The problem — Beneath this instruction is a listing. Transcribe from it only the stretch from the line with "ATOM 90 C C" through the line with "ATOM 145 C CA", both end lines included, exactly as written.

Records for this task —
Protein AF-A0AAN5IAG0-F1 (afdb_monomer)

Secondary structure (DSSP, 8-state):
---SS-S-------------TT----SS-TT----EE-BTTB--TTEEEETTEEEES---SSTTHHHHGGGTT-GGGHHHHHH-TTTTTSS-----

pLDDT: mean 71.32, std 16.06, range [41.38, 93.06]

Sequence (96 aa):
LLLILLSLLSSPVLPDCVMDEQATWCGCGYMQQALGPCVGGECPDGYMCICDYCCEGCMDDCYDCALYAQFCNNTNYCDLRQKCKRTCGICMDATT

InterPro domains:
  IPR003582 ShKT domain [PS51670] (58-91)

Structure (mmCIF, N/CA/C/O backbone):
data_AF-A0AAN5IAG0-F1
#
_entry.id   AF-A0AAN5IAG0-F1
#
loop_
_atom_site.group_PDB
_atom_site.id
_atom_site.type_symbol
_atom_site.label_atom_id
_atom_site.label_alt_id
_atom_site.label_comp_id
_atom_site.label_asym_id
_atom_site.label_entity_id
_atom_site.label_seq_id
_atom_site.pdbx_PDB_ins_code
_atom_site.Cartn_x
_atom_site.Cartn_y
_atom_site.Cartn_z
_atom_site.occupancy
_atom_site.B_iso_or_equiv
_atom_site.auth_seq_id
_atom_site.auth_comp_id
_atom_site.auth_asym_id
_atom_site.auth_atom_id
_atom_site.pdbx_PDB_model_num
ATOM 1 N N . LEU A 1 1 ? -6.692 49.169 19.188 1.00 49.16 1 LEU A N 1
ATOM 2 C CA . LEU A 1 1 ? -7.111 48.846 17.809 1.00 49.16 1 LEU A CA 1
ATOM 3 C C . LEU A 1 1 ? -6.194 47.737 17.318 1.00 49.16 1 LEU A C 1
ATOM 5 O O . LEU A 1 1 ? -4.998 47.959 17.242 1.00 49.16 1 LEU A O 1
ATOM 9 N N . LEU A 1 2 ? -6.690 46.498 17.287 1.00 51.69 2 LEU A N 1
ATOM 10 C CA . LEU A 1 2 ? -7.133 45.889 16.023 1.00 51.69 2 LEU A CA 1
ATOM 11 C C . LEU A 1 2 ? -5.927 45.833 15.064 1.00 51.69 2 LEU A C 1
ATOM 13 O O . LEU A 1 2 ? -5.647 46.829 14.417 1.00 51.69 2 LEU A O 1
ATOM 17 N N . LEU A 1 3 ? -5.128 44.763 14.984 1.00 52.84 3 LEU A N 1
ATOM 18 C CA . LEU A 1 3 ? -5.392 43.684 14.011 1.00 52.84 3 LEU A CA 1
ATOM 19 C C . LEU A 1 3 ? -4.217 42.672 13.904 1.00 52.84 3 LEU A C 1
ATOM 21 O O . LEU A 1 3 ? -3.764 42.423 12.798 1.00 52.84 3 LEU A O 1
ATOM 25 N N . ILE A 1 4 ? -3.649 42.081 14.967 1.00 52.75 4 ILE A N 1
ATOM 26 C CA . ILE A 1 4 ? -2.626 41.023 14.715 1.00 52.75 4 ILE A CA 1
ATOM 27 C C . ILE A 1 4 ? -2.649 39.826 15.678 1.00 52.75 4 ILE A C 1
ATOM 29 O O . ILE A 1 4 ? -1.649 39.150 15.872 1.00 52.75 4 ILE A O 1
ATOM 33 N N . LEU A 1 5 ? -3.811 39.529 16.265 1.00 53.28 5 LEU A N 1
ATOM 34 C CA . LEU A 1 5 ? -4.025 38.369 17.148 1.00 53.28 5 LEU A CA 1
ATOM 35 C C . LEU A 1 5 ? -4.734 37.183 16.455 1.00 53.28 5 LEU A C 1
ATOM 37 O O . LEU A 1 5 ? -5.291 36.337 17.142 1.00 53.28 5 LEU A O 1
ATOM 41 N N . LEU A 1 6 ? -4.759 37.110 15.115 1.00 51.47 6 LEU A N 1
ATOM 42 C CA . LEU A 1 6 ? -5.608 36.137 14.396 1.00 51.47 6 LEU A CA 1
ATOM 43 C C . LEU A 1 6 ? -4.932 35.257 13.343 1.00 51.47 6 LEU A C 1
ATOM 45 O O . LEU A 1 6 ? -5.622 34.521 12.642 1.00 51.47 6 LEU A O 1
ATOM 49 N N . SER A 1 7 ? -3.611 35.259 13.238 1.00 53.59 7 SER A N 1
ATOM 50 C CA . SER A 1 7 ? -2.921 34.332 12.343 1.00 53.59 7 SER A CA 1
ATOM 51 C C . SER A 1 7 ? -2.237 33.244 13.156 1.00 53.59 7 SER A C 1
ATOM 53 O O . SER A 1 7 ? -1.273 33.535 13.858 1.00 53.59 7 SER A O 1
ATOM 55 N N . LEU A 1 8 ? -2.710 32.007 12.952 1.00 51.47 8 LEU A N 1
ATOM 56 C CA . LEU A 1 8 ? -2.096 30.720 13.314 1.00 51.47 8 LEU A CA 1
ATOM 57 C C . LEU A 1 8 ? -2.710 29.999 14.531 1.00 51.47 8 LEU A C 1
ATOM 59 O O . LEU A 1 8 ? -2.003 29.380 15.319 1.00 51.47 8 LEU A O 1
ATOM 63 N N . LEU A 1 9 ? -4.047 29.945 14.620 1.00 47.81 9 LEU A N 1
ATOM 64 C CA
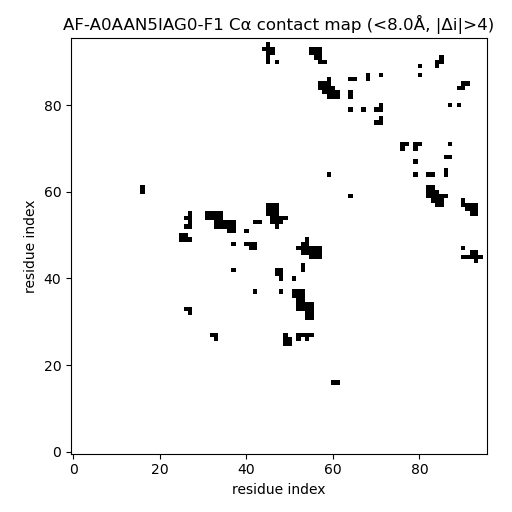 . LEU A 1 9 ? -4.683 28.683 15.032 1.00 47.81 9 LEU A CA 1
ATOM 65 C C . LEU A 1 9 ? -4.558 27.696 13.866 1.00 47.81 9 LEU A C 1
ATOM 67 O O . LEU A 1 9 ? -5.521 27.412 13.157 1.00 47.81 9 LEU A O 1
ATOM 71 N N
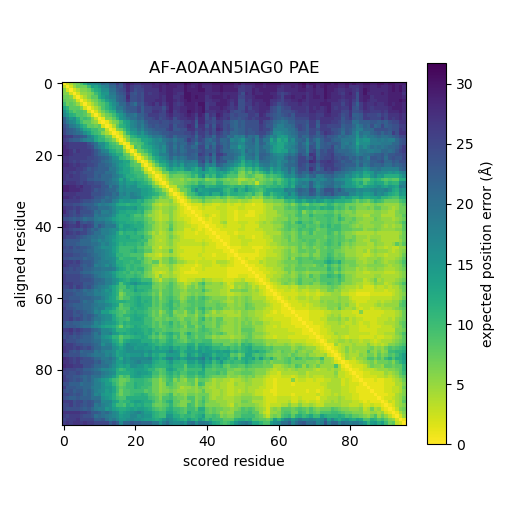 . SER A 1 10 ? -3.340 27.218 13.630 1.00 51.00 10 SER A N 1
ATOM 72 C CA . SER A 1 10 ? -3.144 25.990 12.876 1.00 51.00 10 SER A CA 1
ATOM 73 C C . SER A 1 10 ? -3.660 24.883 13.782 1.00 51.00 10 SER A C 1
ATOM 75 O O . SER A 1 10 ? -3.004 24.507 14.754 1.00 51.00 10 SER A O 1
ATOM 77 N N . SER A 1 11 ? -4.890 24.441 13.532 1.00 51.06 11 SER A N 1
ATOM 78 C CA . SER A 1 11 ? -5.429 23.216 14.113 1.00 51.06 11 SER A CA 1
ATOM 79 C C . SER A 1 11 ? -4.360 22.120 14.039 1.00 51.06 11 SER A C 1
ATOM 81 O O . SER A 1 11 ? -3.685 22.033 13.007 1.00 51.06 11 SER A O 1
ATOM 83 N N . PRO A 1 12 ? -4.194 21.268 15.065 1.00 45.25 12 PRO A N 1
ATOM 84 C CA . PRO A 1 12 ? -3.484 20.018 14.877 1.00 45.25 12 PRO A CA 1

* * *

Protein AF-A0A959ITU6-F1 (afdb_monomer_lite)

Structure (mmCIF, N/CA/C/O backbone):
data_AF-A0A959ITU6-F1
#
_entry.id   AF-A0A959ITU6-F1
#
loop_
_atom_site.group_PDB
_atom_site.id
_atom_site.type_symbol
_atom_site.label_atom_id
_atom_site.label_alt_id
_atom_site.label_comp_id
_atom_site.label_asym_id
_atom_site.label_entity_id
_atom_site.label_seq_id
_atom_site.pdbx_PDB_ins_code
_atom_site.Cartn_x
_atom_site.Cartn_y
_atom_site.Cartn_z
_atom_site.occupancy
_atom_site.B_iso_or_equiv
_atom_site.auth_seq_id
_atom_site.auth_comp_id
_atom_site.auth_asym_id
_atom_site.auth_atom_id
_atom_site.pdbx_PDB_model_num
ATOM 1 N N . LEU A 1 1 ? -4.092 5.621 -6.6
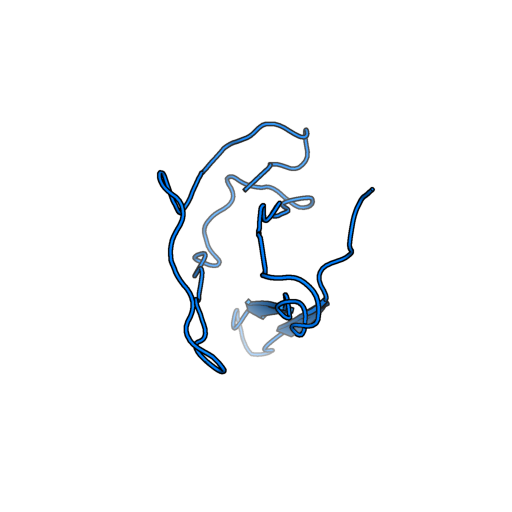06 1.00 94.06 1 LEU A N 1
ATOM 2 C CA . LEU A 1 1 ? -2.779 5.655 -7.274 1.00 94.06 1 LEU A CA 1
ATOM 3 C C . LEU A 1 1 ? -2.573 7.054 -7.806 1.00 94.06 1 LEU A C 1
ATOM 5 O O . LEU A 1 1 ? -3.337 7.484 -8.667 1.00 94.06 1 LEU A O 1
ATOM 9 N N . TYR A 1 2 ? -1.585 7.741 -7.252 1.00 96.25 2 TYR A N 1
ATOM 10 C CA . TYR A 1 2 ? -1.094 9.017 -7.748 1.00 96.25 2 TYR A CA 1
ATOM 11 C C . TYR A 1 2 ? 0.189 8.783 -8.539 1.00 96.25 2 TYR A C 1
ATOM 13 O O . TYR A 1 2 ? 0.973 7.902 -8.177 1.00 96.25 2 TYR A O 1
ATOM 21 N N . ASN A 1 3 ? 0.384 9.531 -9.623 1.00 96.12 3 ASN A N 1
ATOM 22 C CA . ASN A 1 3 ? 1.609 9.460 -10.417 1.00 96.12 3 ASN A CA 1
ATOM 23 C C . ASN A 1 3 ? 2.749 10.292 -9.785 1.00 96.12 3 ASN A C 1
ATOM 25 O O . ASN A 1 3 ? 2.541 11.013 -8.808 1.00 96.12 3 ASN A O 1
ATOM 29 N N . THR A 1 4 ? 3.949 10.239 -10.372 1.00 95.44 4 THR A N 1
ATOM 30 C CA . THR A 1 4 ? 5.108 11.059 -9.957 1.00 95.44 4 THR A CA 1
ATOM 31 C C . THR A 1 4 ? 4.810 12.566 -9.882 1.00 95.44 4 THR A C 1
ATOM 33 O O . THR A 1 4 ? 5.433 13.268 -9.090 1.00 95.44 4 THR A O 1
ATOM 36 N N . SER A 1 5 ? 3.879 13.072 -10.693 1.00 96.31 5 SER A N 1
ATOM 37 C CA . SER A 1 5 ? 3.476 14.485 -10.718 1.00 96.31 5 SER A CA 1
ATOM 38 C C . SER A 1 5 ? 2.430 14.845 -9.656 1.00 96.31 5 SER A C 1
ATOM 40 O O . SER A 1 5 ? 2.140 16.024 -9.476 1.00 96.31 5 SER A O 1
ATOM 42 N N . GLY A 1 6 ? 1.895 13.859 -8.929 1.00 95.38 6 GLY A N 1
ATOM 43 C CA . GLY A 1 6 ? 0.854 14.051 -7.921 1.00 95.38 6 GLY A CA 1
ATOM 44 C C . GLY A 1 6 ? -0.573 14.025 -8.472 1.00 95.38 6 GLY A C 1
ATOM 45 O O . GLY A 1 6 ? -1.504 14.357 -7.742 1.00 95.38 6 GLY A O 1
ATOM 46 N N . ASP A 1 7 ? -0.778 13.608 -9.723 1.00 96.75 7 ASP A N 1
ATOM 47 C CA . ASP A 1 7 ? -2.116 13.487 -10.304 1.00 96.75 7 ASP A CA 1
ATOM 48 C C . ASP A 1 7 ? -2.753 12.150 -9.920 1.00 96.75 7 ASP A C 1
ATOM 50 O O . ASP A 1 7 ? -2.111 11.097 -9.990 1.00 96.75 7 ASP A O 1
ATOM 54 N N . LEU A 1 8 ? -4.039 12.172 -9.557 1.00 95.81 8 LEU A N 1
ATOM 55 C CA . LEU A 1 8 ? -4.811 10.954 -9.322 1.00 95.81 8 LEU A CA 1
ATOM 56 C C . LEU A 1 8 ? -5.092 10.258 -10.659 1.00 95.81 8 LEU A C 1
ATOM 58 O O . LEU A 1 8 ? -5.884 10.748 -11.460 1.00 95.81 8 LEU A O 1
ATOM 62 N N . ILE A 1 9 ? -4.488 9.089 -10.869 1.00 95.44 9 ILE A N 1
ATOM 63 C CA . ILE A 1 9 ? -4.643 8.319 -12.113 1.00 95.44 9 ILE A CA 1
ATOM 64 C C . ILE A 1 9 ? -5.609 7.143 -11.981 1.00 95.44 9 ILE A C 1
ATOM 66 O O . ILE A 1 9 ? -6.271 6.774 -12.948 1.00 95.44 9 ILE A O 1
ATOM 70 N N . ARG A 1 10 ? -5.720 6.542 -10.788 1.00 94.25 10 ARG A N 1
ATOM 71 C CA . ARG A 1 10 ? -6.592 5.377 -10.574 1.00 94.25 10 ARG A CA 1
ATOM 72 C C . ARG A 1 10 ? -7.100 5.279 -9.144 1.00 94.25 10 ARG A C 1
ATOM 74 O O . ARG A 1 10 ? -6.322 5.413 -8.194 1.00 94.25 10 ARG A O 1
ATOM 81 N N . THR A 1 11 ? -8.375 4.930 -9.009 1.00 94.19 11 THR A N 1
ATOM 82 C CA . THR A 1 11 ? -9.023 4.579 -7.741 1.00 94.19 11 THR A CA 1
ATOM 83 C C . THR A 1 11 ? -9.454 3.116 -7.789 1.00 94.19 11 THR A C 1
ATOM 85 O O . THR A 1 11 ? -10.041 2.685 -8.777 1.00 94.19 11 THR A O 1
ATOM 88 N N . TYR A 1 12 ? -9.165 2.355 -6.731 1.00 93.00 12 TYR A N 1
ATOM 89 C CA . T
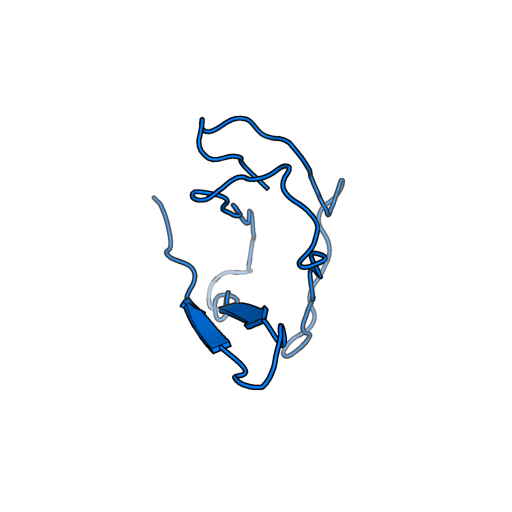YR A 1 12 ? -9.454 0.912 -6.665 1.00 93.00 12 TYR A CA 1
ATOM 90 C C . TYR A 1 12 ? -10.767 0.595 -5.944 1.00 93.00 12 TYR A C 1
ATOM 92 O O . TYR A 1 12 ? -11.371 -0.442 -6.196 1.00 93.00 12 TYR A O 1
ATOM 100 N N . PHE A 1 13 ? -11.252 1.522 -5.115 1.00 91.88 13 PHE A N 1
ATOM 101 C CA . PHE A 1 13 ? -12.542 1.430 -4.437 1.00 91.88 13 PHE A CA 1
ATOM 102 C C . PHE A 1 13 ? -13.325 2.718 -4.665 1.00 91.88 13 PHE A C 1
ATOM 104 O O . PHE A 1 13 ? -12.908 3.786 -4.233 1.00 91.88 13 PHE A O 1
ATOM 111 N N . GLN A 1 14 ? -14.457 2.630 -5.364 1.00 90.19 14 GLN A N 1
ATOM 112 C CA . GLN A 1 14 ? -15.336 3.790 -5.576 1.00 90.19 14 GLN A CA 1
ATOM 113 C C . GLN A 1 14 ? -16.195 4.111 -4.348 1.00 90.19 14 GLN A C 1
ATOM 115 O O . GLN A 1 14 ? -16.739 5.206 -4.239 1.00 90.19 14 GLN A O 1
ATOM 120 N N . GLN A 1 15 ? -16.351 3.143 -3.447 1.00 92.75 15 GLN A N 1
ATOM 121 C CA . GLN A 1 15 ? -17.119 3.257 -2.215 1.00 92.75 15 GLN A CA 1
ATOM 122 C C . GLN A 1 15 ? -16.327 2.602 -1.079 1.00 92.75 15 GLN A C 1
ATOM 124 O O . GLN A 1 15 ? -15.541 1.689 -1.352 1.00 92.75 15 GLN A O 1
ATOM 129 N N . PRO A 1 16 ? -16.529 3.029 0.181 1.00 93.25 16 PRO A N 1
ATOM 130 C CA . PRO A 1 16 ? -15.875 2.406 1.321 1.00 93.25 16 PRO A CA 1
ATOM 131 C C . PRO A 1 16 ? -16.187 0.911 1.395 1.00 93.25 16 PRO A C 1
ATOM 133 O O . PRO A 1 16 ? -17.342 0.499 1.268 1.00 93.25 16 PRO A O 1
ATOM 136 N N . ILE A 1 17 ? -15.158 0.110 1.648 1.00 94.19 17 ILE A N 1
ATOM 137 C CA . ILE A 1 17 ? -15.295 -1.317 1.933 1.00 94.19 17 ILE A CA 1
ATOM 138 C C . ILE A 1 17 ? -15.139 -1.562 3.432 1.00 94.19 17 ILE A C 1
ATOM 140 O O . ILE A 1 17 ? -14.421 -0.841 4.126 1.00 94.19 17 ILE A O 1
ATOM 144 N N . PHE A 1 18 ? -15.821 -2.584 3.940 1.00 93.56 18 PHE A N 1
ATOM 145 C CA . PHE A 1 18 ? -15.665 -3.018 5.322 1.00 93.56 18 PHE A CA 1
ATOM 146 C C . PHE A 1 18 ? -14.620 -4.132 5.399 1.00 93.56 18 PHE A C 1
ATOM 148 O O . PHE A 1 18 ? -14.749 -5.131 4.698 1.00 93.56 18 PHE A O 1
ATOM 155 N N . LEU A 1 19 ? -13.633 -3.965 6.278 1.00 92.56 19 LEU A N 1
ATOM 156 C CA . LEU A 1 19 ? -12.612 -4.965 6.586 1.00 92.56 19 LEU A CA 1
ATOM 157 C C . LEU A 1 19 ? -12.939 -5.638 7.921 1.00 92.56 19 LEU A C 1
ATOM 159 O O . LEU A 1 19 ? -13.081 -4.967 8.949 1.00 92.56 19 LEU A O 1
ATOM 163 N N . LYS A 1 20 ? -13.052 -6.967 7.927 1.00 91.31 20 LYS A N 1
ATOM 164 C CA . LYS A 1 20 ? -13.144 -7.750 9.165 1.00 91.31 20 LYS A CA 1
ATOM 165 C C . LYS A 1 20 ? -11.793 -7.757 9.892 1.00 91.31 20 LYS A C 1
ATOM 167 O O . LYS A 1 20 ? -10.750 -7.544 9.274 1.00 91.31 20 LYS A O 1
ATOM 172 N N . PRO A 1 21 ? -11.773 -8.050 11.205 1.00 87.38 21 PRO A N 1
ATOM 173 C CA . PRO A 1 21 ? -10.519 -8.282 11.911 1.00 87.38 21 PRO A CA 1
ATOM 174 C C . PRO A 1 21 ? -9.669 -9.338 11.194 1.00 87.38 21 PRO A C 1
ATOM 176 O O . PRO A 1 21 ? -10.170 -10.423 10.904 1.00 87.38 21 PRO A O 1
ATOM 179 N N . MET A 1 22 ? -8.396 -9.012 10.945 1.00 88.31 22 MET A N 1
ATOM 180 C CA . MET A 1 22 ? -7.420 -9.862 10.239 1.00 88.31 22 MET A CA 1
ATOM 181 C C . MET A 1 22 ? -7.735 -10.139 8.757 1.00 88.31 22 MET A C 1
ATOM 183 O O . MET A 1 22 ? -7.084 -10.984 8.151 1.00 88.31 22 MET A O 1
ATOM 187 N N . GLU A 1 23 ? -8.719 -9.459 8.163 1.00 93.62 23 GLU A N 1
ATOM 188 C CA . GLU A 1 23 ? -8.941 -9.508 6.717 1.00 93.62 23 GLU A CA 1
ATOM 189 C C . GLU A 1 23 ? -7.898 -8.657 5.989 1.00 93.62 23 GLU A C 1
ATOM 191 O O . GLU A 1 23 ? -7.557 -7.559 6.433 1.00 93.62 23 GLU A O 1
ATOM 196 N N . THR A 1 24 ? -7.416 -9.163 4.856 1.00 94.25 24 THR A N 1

Written reply —
ATOM 90 C C . TYR A 1 12 ? -10.767 0.595 -5.944 1.00 93.00 12 TYR A C 1
ATOM 92 O O . TYR A 1 12 ? -11.371 -0.442 -6.196 1.00 93.00 12 TYR A O 1
ATOM 100 N N . PHE A 1 13 ? -11.252 1.522 -5.115 1.00 91.88 13 PHE A N 1
ATOM 101 C CA . PHE A 1 13 ? -12.542 1.430 -4.437 1.00 91.88 13 PHE A CA 1
ATOM 102 C C . PHE A 1 13 ? -13.325 2.718 -4.665 1.00 91.88 13 PHE A C 1
ATOM 104 O O . PHE A 1 13 ? -12.908 3.786 -4.233 1.00 91.88 13 PHE A O 1
ATOM 111 N N . GLN A 1 14 ? -14.457 2.630 -5.364 1.00 90.19 14 GLN A N 1
ATOM 112 C CA . GLN A 1 14 ? -15.336 3.790 -5.576 1.00 90.19 14 GLN A CA 1
ATOM 113 C C . GLN A 1 14 ? -16.195 4.111 -4.348 1.00 90.19 14 GLN A C 1
ATOM 115 O O . GLN A 1 14 ? -16.739 5.206 -4.239 1.00 90.19 14 GLN A O 1
ATOM 120 N N . GLN A 1 15 ? -16.351 3.143 -3.447 1.00 92.75 15 GLN A N 1
ATOM 121 C CA . GLN A 1 15 ? -17.119 3.257 -2.215 1.00 92.75 15 GLN A CA 1
ATOM 122 C C . GLN A 1 15 ? -16.327 2.602 -1.079 1.00 92.75 15 GLN A C 1
ATOM 124 O O . GLN A 1 15 ? -15.541 1.689 -1.352 1.00 92.75 15 GLN A O 1
ATOM 129 N N . PRO A 1 16 ? -16.529 3.029 0.181 1.00 93.25 16 PRO A N 1
ATOM 130 C CA . PRO A 1 16 ? -15.875 2.406 1.321 1.00 93.25 16 PRO A CA 1
ATOM 131 C C . PRO A 1 16 ? -16.187 0.911 1.395 1.00 93.25 16 PRO A C 1
ATOM 133 O O . PRO A 1 16 ? -17.342 0.499 1.268 1.00 93.25 16 PRO A O 1
ATOM 136 N N . ILE A 1 17 ? -15.158 0.110 1.648 1.00 94.19 17 ILE A N 1
ATOM 137 C CA . ILE A 1 17 ? -15.295 -1.317 1.933 1.00 94.19 17 ILE A CA 1
ATOM 138 C C . ILE A 1 17 ? -15.139 -1.562 3.432 1.00 94.19 17 ILE A C 1
ATOM 140 O O . ILE A 1 17 ? -14.421 -0.841 4.126 1.00 94.19 17 ILE A O 1
ATOM 144 N N . PHE A 1 18 ? -15.821 -2.584 3.940 1.00 93.56 18 PHE A N 1
ATOM 145 C CA . PHE A 1 18 ? -15.665 -3.018 5.322 1.00 93.56 18 PHE A CA 1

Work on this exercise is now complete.